Il regalo dell’A.S. 2024/25 dai miei carissimi studenti della 1C, che sono rimasti nel cuore per la bravura e la simpatia. Desideravo da tempo l’Aeonium ‘Pink Witch’ e coltivo da oltre 10 anni le specie più comuni come l’Aeonium arboreum, l’ibrido A. ‘Sunburst’, l’A. ‘Kiwi’ super resistente. Ho visto gli esemplari più belli in natura durante il viaggio a Tenerife (Canarie). La scorsa primavera l’ho rinvasata e mi sono emozionato alla visione del vaso personalizzato che la conteneva e vi mostro le foto di seguito.
Come di consueto condivido i miei consigli di coltivazione e buona giornata, Francesco Diliddo.
Curiosità e consigli per le cure dell’Aeonium ‘Pink Witch’
L’Aeonium ‘Pink Witch‘ è una pianta succulenta ibrida di Aeonium arboreum, molto ricercata dai collezionisti per la colorazione delle foglie.
Il nome ‘Pink Witch’ deriva dalla sua capacità di mutare colore e per mantenere le sue striature rosa, la pianta ha bisogno di molta luce naturale e solo in inverno e primavera può tollerare il sole diretto, che aiuta a intensificare i pigmenti rosati.
In estate, sebbene ami la luce, il sole cocente di luglio e agosto può bruciare le foglie dell’Aeonium ‘Pink Witch’, quindi è meglio spostarla in una posizione in ombra luminosa o con sole filtrato.
La sua caratteristica principale è il ciclo vitale a ritmo invertito: a differenza di molte altre piante, gli Aeonium sono attivi in autunno e inverno, mentre vanno in dormienza estiva. Durante i mesi caldi, le annaffiature devono essere drasticamente ridotte altrimenti si rischiano pericolosi marciumi.
Infatti il nemico numero uno dell’Aeonium ‘Pink Witch’ è il marciume radicale, per questo è consigliata la coltivazione in un substrato estremamente drenante composto da: 50% di terriccio specifico per succulente di buona qualità e 50% di inerti (pomice o lapillo vulcanico). Anche i fori del drenaggio del vaso devono essere generosi e il rinvaso va effettuato preferibilmente all’inizio dell’autunno, quando la pianta riprende il suo ciclo vegetativo.
Per le annaffiature dell’Aeonium ‘Pink Witch’ la regola principale è di annaffiare solo, ripeto solo, quando il terreno è completamente asciutto. In autunno/inverno (periodo di crescita) si annaffia tranquillamente per poi attendere che il suolo sia secco prima di procedere di nuovo. Consiglio di non bagnare il centro della rosetta per prevenire le malattie fungine.
Per le temperature di coltivazione l’Aeonium ‘Pink Witch’ non ama il gelo e la sua temperatura ideale oscilla tra i 15° e i 25°C. Può tollerare brevi cali fino a 5°C e se si vive in zone dove la temperatura scende sotto lo zero, è fondamentale portarla in casa (vicino a una finestra molto luminosa) o in una serra fredda durante l’inverno.

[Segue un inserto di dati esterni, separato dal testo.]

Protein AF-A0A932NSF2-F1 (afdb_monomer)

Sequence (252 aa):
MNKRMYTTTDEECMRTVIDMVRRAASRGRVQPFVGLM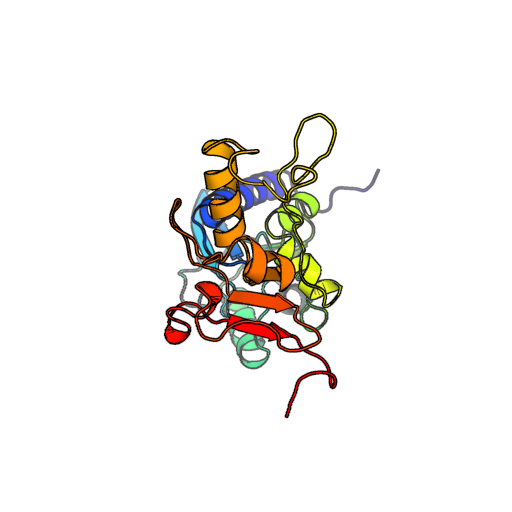LLKDGRSLTSKVMPMHAGRLPSPKLPFPSGATWYLNLEPLLDISVWDAWVEAVAQQICTKVVFGTLNPEPRGRGRVAERLRNAGVEVVTGVLEAECRQLQPAYFSYAESGYPWVTVAYAQTLDGRIATRTGRSQWISSEQSLRLAHRLRSRHSCVLVGVGTVLADDPRLTVRLVPGPSPVRVVADSRLRLPLTANVLDACERYPTIIATTEQAPP

pLDDT: mean 86.35, std 12.85, range [39.28, 98.56]

Nearest PDB structures (foldseek):
  2b3z-assembly1_D  TM=8.660E-01  e=1.302E-18  Bacillus subtilis
  3zpc-assembly1_B  TM=8.394E-01  e=2.848E-17  Acinetobacter baumannii
  8dq9-assembly1_B  TM=8.328E-01  e=4.387E-17  Klebsiella oxytoca
  8dqb-assembly1_A  TM=8.117E-01  e=4.666E-17  Klebsiella oxytoca
  2g6v-assembly1_B  TM=7.945E-01  e=7.354E-15  Escherichia coli

Structure (mmCIF, N/CA/C/O backbone):
data_AF-A0A932NSF2-F1
#
_entry.id   AF-A0A932NSF2-F1
#
loop_
_atom_site.group_PDB
_atom_site.id
_atom_site.type_symbol
_atom_site.label_atom_id
_atom_site.label_alt_id
_atom_site.label_comp_id
_atom_site.label_asym_id
_atom_site.label_entity_id
_atom_site.label_seq_id
_atom_site.pdbx_PDB_ins_code
_atom_site.Cartn_x
_atom_site.Cartn_y
_atom_site.Cartn_z
_atom_site.occupancy
_atom_site.B_iso_or_equiv
_atom_site.auth_seq_id
_atom_site.auth_comp_id
_atom_site.auth_asym_id
_atom_site.auth_atom_id
_atom_site.pdbx_PDB_model_num
ATOM 1 N N . MET A 1 1 ? -33.831 -6.157 6.887 1.00 39.28 1 MET A N 1
ATOM 2 C CA . MET A 1 1 ? -33.027 -4.921 7.028 1.00 39.28 1 MET A CA 1
ATOM 3 C C . MET A 1 1 ? -31.963 -5.177 8.081 1.00 39.28 1 MET A C 1
ATOM 5 O O . MET A 1 1 ? -32.324 -5.338 9.239 1.00 39.28 1 MET A O 1
ATOM 9 N N . ASN A 1 2 ? -30.687 -5.295 7.696 1.00 42.88 2 ASN A N 1
ATOM 10 C CA . ASN A 1 2 ? -29.601 -5.427 8.673 1.00 42.88 2 ASN A CA 1
ATOM 11 C C . ASN A 1 2 ? -29.566 -4.162 9.533 1.00 42.88 2 ASN A C 1
ATOM 13 O O . ASN A 1 2 ? -29.375 -3.060 9.019 1.00 42.88 2 ASN A O 1
ATOM 17 N N . LYS A 1 3 ? -29.813 -4.322 10.834 1.00 51.03 3 LYS A N 1
ATOM 18 C CA . LYS A 1 3 ? -29.735 -3.247 11.822 1.00 51.03 3 LYS A CA 1
ATOM 19 C C . LYS A 1 3 ? -28.291 -2.734 11.810 1.00 51.03 3 LYS A C 1
ATOM 21 O O . LYS A 1 3 ? -27.372 -3.529 11.999 1.00 51.03 3 LYS A O 1
ATOM 26 N N . ARG A 1 4 ? -28.074 -1.443 11.530 1.00 60.53 4 ARG A N 1
ATOM 27 C CA . ARG A 1 4 ? -26.734 -0.841 11.646 1.00 60.53 4 ARG A CA 1
ATOM 28 C C . ARG A 1 4 ? -26.242 -1.066 13.079 1.00 60.53 4 ARG A C 1
ATOM 30 O O . ARG A 1 4 ? -26.949 -0.726 14.021 1.00 60.53 4 ARG A O 1
ATOM 37 N N . MET A 1 5 ? -25.063 -1.671 13.228 1.00 80.69 5 MET A N 1
ATOM 38 C CA . MET A 1 5 ? -24.441 -1.965 14.531 1.00 80.69 5 MET A CA 1
ATOM 39 C C . MET A 1 5 ? -23.626 -0.783 15.087 1.00 80.69 5 MET A C 1
ATOM 41 O O . MET A 1 5 ? -22.851 -0.949 16.021 1.00 80.69 5 MET A O 1
ATOM 45 N N . TYR A 1 6 ? -23.773 0.405 14.502 1.00 88.50 6 TYR A N 1
ATOM 46 C CA . TYR A 1 6 ? -23.048 1.615 14.873 1.00 88.50 6 TYR A CA 1
ATOM 47 C C . TYR A 1 6 ? -23.929 2.852 14.673 1.00 88.50 6 TYR A C 1
ATOM 49 O O . TYR A 1 6 ? -24.910 2.822 13.925 1.00 88.50 6 TYR A O 1
ATOM 57 N N . THR A 1 7 ? -23.602 3.923 15.390 1.00 93.12 7 THR A N 1
ATOM 58 C CA . THR A 1 7 ? -24.400 5.154 15.461 1.00 93.12 7 THR A CA 1
ATOM 59 C C . THR A 1 7 ? -24.084 6.118 14.315 1.00 93.12 7 THR A C 1
ATOM 61 O O . THR A 1 7 ? -23.055 6.000 13.649 1.00 93.12 7 THR A O 1
ATOM 64 N N . THR A 1 8 ? -24.934 7.128 14.111 1.00 93.62 8 THR A N 1
ATOM 65 C CA . THR A 1 8 ? -24.651 8.232 13.176 1.00 93.62 8 THR A CA 1
ATOM 66 C C . THR A 1 8 ? -23.368 8.978 13.553 1.00 93.62 8 THR A C 1
ATOM 68 O O . THR A 1 8 ? -22.555 9.274 12.682 1.00 93.62 8 THR A O 1
ATOM 71 N N . THR A 1 9 ? -23.130 9.207 14.850 1.00 93.75 9 THR A N 1
ATOM 72 C CA . THR A 1 9 ? -21.888 9.821 15.348 1.00 93.75 9 THR A CA 1
ATOM 73 C C . THR A 1 9 ? -20.657 9.001 14.962 1.00 93.75 9 THR A C 1
ATOM 75 O O . THR A 1 9 ? -19.636 9.578 14.583 1.00 93.75 9 THR A O 1
ATOM 78 N N . ASP A 1 10 ? -20.757 7.666 15.003 1.00 95.69 10 ASP A N 1
ATOM 79 C CA . ASP A 1 10 ? -19.655 6.792 14.594 1.00 95.69 10 ASP A CA 1
ATOM 80 C C . ASP A 1 10 ? -19.330 6.967 13.103 1.00 95.69 10 ASP A C 1
ATOM 82 O O . ASP A 1 10 ? -18.158 7.057 12.734 1.00 95.69 10 ASP A O 1
ATOM 86 N N . GLU A 1 11 ? -20.352 7.071 12.246 1.00 96.12 11 GLU A N 1
ATOM 87 C CA . GLU A 1 11 ? -20.165 7.340 10.815 1.00 96.12 11 GLU A CA 1
ATOM 88 C C . GLU A 1 11 ? -19.496 8.696 10.570 1.00 96.12 11 GLU A C 1
ATOM 90 O O . GLU A 1 11 ? -18.540 8.776 9.801 1.00 96.12 11 GLU A O 1
ATOM 95 N N . GLU A 1 12 ? -19.971 9.763 11.213 1.00 95.81 12 GLU A N 1
ATOM 96 C CA . GLU A 1 12 ? -19.446 11.125 11.037 1.00 95.81 12 GLU A CA 1
ATOM 97 C C . GLU A 1 12 ? -17.980 11.241 11.477 1.00 95.81 12 GLU A C 1
ATOM 99 O O . GLU A 1 12 ? -17.135 11.796 10.759 1.00 95.81 12 GLU A O 1
ATOM 104 N N . CYS A 1 13 ? -17.647 10.651 12.626 1.00 96.00 13 CYS A N 1
ATOM 105 C CA . CYS A 1 13 ? -16.271 10.593 13.108 1.00 96.00 13 CYS A CA 1
ATOM 106 C C . CYS A 1 13 ? -15.400 9.757 12.165 1.00 96.00 13 CYS A C 1
ATOM 108 O O . CYS A 1 13 ? -14.299 10.179 11.804 1.00 96.00 13 CYS A O 1
ATOM 110 N N . MET A 1 14 ? -15.900 8.615 11.682 1.00 97.19 14 MET A N 1
ATOM 111 C CA . MET A 1 14 ? -15.152 7.785 10.740 1.00 97.19 14 MET A CA 1
ATOM 112 C C . MET A 1 14 ? -14.922 8.487 9.394 1.00 97.19 14 MET A C 1
ATOM 114 O O . MET A 1 14 ? -13.818 8.408 8.856 1.00 97.19 14 MET A O 1
ATOM 118 N N . ARG A 1 15 ? -15.895 9.249 8.870 1.00 97.00 15 ARG A N 1
ATOM 119 C CA . ARG A 1 15 ? -15.696 10.094 7.672 1.00 97.00 15 ARG A CA 1
ATOM 120 C C . ARG A 1 15 ? -14.575 11.106 7.882 1.00 97.00 15 ARG A C 1
ATOM 122 O O . ARG A 1 15 ? -13.723 11.262 7.009 1.00 97.00 15 ARG A O 1
ATOM 129 N N . THR A 1 16 ? -14.528 11.723 9.060 1.00 95.81 16 THR A N 1
ATOM 130 C CA . THR A 1 16 ? -13.453 12.654 9.428 1.00 95.81 16 THR A CA 1
ATOM 131 C C . THR A 1 16 ? -12.088 11.959 9.405 1.00 95.81 16 THR A C 1
ATOM 133 O O . THR A 1 16 ? -11.144 12.467 8.791 1.00 95.81 16 THR A O 1
ATOM 136 N N . VAL A 1 17 ? -11.982 10.760 9.990 1.00 95.19 17 VAL A N 1
ATOM 137 C CA . VAL A 1 17 ? -10.748 9.954 9.952 1.00 95.19 17 VAL A CA 1
ATOM 138 C C . VAL A 1 17 ? -10.362 9.593 8.512 1.00 95.19 17 VAL A C 1
ATOM 140 O O . VAL A 1 17 ? -9.201 9.754 8.126 1.00 95.19 17 VAL A O 1
ATOM 143 N N . ILE A 1 18 ? -11.318 9.146 7.695 1.00 95.38 18 ILE A N 1
ATOM 144 C CA . ILE A 1 18 ? -11.112 8.814 6.277 1.00 95.38 18 ILE A CA 1
ATOM 145 C C . ILE A 1 18 ? -10.533 10.017 5.522 1.00 95.38 18 ILE A C 1
ATOM 147 O O . ILE A 1 18 ? -9.529 9.878 4.818 1.00 95.38 18 ILE A O 1
ATOM 151 N N . ASP A 1 19 ? -11.108 11.207 5.689 1.00 94.12 19 ASP A N 1
ATOM 152 C CA . ASP A 1 19 ? -10.655 12.414 4.997 1.00 94.12 19 ASP A CA 1
ATOM 153 C C . ASP A 1 19 ? -9.251 12.843 5.426 1.00 94.12 19 ASP A C 1
ATOM 155 O O . ASP A 1 19 ? -8.432 13.243 4.589 1.00 94.12 19 ASP A O 1
ATOM 159 N N . MET A 1 20 ? -8.918 12.696 6.710 1.00 91.06 20 MET A N 1
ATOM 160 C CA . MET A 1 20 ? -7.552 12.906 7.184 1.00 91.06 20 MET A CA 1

La propagazione dell’Aeonium ‘Pink Witch’, come tutti gli aeonium, è semplicissima con una talea di stelo: basta tagliare una rosetta con circa 5-10 cm di gambo, lasciare asciugare il taglio all’ombra per 4-7 giorni per poi piantarlo in un mix di sabbia e perlite appena umido. Ricordiamoci del ciclo vitale invertito, quindi le talee si possono fare in autunno.
Approfondimento
La dormienza estiva è la fase più critica dell’Aeonium ‘Pink Witch‘ infatti mentre la maggior parte delle piante esplode di vita con il caldo, gli Aeonium fanno l’esatto opposto: vanno in letargo per sopravvivere alle alte temperature e alla siccità tipiche del loro habitat d’origine (le Isole Canarie).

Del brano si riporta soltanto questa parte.